Recorded data:

····················

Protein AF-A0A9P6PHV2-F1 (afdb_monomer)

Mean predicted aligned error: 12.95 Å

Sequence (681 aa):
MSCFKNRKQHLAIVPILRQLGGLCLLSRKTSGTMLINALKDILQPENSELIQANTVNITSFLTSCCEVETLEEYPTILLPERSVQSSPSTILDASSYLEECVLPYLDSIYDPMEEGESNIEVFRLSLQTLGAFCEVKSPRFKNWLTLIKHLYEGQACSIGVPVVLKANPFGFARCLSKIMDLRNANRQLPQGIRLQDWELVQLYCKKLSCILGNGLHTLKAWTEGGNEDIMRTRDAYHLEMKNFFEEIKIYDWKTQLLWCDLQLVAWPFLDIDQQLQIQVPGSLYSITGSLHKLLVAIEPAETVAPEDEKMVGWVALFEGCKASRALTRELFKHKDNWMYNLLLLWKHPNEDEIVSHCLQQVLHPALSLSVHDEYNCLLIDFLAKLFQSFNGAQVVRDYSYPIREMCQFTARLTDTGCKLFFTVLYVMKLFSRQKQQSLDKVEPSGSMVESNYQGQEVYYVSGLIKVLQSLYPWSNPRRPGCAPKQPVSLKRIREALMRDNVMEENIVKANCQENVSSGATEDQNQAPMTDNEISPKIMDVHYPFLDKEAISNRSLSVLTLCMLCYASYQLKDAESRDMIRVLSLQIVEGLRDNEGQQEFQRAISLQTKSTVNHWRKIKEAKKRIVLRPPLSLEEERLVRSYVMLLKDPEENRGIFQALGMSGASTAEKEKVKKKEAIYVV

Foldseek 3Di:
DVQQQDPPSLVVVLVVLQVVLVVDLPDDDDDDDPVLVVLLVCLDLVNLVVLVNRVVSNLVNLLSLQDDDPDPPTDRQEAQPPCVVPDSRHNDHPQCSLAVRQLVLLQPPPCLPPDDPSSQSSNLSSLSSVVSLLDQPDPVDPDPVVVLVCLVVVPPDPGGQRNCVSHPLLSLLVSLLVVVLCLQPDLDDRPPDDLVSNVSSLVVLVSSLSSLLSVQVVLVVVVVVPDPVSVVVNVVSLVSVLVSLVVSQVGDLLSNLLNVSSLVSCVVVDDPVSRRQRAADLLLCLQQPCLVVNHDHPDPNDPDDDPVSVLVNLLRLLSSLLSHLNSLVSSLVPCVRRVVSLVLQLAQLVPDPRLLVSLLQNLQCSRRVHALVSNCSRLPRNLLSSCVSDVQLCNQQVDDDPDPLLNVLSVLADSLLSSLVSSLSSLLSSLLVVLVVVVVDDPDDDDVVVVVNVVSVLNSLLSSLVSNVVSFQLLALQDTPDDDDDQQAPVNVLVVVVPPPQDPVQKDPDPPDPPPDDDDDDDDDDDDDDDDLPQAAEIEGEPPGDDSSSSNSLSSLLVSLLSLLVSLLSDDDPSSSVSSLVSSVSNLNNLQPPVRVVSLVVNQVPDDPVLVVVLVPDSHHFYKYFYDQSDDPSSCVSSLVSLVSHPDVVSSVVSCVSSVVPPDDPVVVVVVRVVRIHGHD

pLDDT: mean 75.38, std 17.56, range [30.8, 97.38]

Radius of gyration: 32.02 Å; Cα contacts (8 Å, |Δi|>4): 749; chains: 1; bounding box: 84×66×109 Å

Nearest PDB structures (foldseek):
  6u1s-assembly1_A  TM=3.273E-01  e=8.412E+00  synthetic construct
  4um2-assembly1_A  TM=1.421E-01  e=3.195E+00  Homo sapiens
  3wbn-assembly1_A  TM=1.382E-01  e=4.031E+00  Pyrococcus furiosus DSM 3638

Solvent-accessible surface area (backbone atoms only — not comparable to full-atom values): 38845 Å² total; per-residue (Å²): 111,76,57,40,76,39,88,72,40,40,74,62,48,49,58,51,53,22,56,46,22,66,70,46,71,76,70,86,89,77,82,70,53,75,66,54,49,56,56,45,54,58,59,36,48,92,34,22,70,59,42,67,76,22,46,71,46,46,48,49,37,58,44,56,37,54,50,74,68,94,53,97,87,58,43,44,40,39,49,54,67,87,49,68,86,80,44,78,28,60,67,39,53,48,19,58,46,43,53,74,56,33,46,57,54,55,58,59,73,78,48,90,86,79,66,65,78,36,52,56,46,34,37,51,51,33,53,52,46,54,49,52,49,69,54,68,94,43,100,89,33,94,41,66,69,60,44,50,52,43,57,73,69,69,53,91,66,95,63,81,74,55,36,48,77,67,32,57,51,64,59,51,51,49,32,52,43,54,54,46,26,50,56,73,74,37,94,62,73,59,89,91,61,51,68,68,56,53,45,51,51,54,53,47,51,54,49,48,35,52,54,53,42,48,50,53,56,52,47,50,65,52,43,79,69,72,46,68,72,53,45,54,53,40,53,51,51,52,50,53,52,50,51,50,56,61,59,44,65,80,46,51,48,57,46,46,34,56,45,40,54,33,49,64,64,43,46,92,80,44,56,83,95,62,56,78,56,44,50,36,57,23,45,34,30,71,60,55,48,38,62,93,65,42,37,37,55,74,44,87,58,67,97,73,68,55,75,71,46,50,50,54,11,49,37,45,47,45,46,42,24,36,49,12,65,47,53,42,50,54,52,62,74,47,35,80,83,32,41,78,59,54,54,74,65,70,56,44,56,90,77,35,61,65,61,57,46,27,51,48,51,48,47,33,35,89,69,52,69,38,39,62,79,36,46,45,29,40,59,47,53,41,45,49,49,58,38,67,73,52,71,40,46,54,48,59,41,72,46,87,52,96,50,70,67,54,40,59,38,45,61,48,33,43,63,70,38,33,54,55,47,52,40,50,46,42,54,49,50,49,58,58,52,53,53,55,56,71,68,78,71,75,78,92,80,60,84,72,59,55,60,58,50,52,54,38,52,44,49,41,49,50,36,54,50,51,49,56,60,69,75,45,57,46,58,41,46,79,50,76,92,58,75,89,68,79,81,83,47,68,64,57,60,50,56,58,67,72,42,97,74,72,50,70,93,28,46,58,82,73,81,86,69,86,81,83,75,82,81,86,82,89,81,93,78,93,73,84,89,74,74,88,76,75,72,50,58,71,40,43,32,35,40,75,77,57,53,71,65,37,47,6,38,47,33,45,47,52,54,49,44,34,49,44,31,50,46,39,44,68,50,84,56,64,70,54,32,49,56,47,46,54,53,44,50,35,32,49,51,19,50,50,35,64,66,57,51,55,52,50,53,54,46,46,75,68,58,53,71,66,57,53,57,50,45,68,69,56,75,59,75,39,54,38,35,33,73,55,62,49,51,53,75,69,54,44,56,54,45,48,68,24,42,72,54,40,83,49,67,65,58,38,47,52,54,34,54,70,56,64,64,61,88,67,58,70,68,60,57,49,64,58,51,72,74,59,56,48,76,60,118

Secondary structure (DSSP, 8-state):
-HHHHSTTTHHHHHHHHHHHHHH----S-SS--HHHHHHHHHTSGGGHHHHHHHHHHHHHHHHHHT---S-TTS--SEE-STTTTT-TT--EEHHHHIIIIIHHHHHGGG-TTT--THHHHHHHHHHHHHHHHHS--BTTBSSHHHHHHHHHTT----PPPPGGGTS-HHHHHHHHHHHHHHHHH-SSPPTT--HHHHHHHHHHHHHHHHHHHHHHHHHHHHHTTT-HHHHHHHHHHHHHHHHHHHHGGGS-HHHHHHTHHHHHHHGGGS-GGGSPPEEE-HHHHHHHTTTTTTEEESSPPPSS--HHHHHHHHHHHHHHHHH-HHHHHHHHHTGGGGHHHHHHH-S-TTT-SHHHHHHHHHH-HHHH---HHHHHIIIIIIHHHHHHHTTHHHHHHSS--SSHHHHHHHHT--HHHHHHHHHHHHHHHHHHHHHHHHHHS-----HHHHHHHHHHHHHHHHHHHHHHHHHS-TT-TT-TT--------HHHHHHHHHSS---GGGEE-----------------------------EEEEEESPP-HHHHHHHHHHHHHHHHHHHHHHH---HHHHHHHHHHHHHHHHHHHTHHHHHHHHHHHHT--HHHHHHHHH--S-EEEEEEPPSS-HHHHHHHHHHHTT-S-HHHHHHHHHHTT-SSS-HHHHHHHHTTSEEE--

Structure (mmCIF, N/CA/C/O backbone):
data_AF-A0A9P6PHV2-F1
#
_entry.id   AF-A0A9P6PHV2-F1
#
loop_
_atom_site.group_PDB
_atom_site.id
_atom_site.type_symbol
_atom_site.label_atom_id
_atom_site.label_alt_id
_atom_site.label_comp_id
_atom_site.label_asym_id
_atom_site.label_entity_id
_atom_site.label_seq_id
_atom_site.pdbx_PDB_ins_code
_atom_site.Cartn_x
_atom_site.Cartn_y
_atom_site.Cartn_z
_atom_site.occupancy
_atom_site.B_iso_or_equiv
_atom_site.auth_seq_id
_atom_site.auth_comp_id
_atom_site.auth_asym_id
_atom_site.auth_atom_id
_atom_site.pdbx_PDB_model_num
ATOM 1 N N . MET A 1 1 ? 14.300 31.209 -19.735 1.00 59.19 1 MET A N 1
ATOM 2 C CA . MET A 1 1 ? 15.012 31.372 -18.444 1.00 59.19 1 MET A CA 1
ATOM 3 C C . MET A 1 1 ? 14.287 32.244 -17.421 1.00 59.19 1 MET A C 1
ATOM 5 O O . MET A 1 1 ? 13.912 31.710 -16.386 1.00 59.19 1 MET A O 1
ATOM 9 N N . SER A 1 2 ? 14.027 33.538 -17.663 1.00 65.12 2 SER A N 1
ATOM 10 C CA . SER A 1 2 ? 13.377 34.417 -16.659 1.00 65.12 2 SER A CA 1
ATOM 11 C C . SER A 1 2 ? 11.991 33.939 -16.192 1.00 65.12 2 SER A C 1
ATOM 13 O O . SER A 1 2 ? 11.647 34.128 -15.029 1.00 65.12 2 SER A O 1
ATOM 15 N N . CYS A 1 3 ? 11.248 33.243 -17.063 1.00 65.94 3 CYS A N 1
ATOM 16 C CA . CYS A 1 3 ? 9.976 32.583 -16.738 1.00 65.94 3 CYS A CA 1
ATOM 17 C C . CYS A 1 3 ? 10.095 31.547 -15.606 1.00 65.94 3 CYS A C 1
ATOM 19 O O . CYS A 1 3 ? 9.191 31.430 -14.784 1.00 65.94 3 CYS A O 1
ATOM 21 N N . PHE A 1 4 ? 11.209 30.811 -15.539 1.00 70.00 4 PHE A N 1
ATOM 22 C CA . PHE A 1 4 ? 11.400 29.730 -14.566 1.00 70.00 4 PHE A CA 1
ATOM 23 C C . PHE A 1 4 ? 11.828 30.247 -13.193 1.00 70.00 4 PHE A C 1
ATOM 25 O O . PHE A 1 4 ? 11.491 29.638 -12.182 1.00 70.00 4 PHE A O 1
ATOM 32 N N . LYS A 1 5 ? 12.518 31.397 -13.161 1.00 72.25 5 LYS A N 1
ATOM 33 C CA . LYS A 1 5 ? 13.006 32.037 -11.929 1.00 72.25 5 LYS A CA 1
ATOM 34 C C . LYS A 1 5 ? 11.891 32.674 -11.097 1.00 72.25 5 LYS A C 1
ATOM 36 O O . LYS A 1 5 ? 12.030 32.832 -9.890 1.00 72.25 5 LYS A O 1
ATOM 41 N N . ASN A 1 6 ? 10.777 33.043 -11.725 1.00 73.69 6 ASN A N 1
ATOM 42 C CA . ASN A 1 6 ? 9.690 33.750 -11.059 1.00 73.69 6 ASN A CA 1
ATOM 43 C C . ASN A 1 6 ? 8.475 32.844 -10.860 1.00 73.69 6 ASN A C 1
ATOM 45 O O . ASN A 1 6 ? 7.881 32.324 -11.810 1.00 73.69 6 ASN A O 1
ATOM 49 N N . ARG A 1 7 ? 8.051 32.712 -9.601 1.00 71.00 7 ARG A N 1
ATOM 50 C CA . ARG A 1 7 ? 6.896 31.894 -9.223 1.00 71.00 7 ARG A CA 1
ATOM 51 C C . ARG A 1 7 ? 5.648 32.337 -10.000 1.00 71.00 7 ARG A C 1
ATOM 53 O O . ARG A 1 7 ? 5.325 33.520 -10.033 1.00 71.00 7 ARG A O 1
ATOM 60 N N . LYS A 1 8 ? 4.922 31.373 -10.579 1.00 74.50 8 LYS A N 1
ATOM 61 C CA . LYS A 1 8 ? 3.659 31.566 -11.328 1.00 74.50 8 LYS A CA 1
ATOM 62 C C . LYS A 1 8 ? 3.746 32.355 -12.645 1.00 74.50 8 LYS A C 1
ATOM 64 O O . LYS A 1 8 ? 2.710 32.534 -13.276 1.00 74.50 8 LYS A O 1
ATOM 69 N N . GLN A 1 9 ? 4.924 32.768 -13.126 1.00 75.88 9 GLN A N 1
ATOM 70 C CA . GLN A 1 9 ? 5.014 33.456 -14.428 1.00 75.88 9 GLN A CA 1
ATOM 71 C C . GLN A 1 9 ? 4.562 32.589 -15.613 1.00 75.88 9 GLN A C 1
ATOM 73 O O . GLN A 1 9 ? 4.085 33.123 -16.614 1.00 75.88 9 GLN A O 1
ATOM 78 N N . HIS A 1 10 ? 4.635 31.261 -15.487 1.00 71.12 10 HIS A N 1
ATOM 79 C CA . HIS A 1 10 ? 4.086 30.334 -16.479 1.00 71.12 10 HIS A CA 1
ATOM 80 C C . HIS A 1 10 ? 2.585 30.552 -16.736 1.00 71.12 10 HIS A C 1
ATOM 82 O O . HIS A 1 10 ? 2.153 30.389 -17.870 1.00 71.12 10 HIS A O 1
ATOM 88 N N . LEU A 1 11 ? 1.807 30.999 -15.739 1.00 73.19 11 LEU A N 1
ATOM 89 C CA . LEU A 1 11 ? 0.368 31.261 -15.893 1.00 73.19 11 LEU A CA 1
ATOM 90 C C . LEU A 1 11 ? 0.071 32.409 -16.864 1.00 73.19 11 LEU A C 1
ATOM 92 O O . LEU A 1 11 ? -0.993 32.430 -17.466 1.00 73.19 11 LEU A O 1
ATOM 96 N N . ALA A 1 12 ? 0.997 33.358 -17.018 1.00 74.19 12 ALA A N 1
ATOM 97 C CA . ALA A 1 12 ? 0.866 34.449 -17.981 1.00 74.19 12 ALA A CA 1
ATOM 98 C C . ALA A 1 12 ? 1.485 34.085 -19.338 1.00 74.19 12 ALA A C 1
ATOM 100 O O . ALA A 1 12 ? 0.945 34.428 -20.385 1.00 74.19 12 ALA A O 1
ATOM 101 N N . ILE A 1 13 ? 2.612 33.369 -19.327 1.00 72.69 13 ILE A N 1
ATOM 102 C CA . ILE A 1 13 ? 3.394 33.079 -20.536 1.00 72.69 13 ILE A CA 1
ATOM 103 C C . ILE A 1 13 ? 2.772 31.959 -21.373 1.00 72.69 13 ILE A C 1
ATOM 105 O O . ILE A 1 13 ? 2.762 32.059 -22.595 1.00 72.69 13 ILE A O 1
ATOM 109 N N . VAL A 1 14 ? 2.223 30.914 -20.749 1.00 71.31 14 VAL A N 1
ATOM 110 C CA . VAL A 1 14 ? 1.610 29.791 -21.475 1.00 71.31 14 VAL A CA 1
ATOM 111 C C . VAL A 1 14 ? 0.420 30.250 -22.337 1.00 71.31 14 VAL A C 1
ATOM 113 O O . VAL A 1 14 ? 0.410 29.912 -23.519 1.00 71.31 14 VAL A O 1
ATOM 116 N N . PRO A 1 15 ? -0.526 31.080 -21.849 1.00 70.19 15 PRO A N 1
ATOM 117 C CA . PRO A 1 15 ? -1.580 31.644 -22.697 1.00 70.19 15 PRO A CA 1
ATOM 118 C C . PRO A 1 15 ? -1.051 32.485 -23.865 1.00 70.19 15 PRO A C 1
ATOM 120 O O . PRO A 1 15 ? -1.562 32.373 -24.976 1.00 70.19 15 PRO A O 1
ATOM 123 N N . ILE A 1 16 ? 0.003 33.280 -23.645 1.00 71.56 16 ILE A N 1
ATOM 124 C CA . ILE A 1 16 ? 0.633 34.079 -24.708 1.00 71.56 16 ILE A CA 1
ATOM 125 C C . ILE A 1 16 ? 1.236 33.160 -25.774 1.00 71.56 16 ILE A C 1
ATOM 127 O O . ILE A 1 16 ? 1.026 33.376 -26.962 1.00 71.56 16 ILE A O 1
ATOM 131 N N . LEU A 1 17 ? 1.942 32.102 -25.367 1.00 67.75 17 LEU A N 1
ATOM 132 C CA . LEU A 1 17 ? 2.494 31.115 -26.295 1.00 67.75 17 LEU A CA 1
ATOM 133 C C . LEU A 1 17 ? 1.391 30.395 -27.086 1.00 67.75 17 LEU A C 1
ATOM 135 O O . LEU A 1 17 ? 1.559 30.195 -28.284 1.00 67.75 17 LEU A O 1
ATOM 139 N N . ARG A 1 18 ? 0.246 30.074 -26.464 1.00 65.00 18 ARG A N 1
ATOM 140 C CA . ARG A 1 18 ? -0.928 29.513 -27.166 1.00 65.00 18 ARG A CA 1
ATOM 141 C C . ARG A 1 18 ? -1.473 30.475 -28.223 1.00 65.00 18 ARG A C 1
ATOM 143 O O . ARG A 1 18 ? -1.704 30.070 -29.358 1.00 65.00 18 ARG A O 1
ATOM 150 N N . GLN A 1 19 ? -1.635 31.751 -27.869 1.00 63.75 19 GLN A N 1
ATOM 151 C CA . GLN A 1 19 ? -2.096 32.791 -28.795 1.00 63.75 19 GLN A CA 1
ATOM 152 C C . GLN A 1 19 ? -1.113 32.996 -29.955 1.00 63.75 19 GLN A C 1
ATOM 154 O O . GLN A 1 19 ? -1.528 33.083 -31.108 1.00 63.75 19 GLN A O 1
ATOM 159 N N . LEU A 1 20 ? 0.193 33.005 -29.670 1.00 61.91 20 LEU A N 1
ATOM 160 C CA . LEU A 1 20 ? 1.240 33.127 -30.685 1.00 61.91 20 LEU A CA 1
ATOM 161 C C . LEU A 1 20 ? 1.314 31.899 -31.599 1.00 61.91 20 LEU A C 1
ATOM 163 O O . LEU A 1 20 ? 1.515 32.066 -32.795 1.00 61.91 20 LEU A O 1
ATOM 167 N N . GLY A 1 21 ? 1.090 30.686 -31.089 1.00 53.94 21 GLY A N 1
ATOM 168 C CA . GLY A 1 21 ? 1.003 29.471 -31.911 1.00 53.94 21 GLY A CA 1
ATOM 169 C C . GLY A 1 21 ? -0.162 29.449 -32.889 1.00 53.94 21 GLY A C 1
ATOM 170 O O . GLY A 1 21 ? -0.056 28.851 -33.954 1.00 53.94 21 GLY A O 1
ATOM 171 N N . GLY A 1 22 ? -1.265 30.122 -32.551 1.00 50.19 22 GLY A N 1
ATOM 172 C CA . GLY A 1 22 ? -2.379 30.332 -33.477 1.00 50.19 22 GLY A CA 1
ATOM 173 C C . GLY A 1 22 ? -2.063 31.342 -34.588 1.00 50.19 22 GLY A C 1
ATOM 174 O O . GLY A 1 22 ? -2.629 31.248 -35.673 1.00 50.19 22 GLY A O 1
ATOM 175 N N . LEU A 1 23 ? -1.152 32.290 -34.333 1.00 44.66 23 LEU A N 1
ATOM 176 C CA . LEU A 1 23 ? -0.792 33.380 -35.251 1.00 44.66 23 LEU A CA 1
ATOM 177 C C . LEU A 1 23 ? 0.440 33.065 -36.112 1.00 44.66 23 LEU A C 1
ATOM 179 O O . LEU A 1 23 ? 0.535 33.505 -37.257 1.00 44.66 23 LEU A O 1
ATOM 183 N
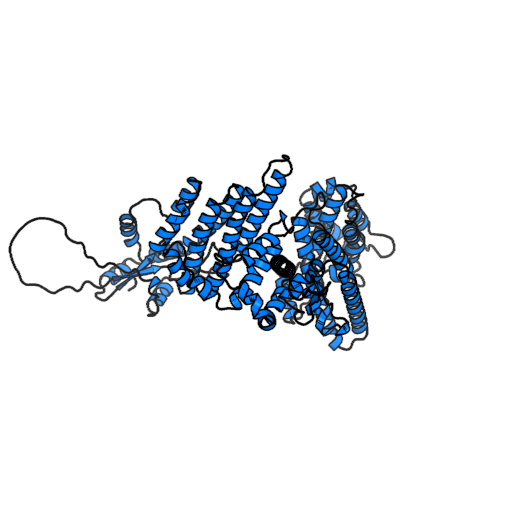 N . CYS A 1 24 ? 1.389 32.304 -35.575 1.00 44.47 24 CYS A N 1
ATOM 184 C CA . CYS A 1 24 ? 2.596 31.882 -36.259 1.00 44.47 24 CYS A CA 1
ATOM 185 C C . CYS A 1 24 ? 2.389 30.462 -36.793 1.00 44.47 24 CYS A C 1
ATOM 187 O O . CYS A 1 24 ? 2.599 29.491 -36.072 1.00 44.47 24 CYS A O 1
ATOM 189 N N . LEU A 1 25 ? 2.031 30.338 -38.075 1.00 45.34 25 LEU A N 1
ATOM 190 C CA . LEU A 1 25 ? 2.248 29.123 -38.870 1.00 45.34 25 LEU A CA 1
ATOM 191 C C . LEU A 1 25 ? 3.759 28.816 -38.888 1.00 45.34 25 LEU A C 1
ATOM 193 O O . LEU A 1 25 ? 4.456 29.123 -39.854 1.00 45.34 25 LEU A O 1
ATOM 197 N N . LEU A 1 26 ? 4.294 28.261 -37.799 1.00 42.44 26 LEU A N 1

····················

HOW TO COMPLETE THIS TASK: Looking above, find the stretch of lines that opens with the one holding "ATOM 170 O O" and closes with the one holding "ATOM 184 C CA". Copy it exactly, pictures excluded.

RESULT:
ATOM 170 O O . GLY A 1 21 ? -0.056 28.851 -33.954 1.00 53.94 21 GLY A O 1
ATOM 171 N N . GLY A 1 22 ? -1.265 30.122 -32.551 1.00 50.19 22 GLY A N 1
ATOM 172 C CA . GLY A 1 22 ? -2.379 30.332 -33.477 1.00 50.19 22 GLY A CA 1
ATOM 173 C C . GLY A 1 22 ? -2.063 31.342 -34.588 1.00 50.19 22 GLY A C 1
ATOM 174 O O . GLY A 1 22 ? -2.629 31.248 -35.673 1.00 50.19 22 GLY A O 1
ATOM 175 N N . LEU A 1 23 ? -1.152 32.290 -34.333 1.00 44.66 23 LEU A N 1
ATOM 176 C CA . LEU A 1 23 ? -0.792 33.380 -35.251 1.00 44.66 23 LEU A CA 1
ATOM 177 C C . LEU A 1 23 ? 0.440 33.065 -36.112 1.00 44.66 23 LEU A C 1
ATOM 179 O O . LEU A 1 23 ? 0.535 33.505 -37.257 1.00 44.66 23 LEU A O 1
ATOM 183 N
 N . CYS A 1 24 ? 1.389 32.304 -35.575 1.00 44.47 24 CYS A N 1
ATOM 184 C CA . CYS A 1 24 ? 2.596 31.882 -36.259 1.00 44.47 24 CYS A CA 1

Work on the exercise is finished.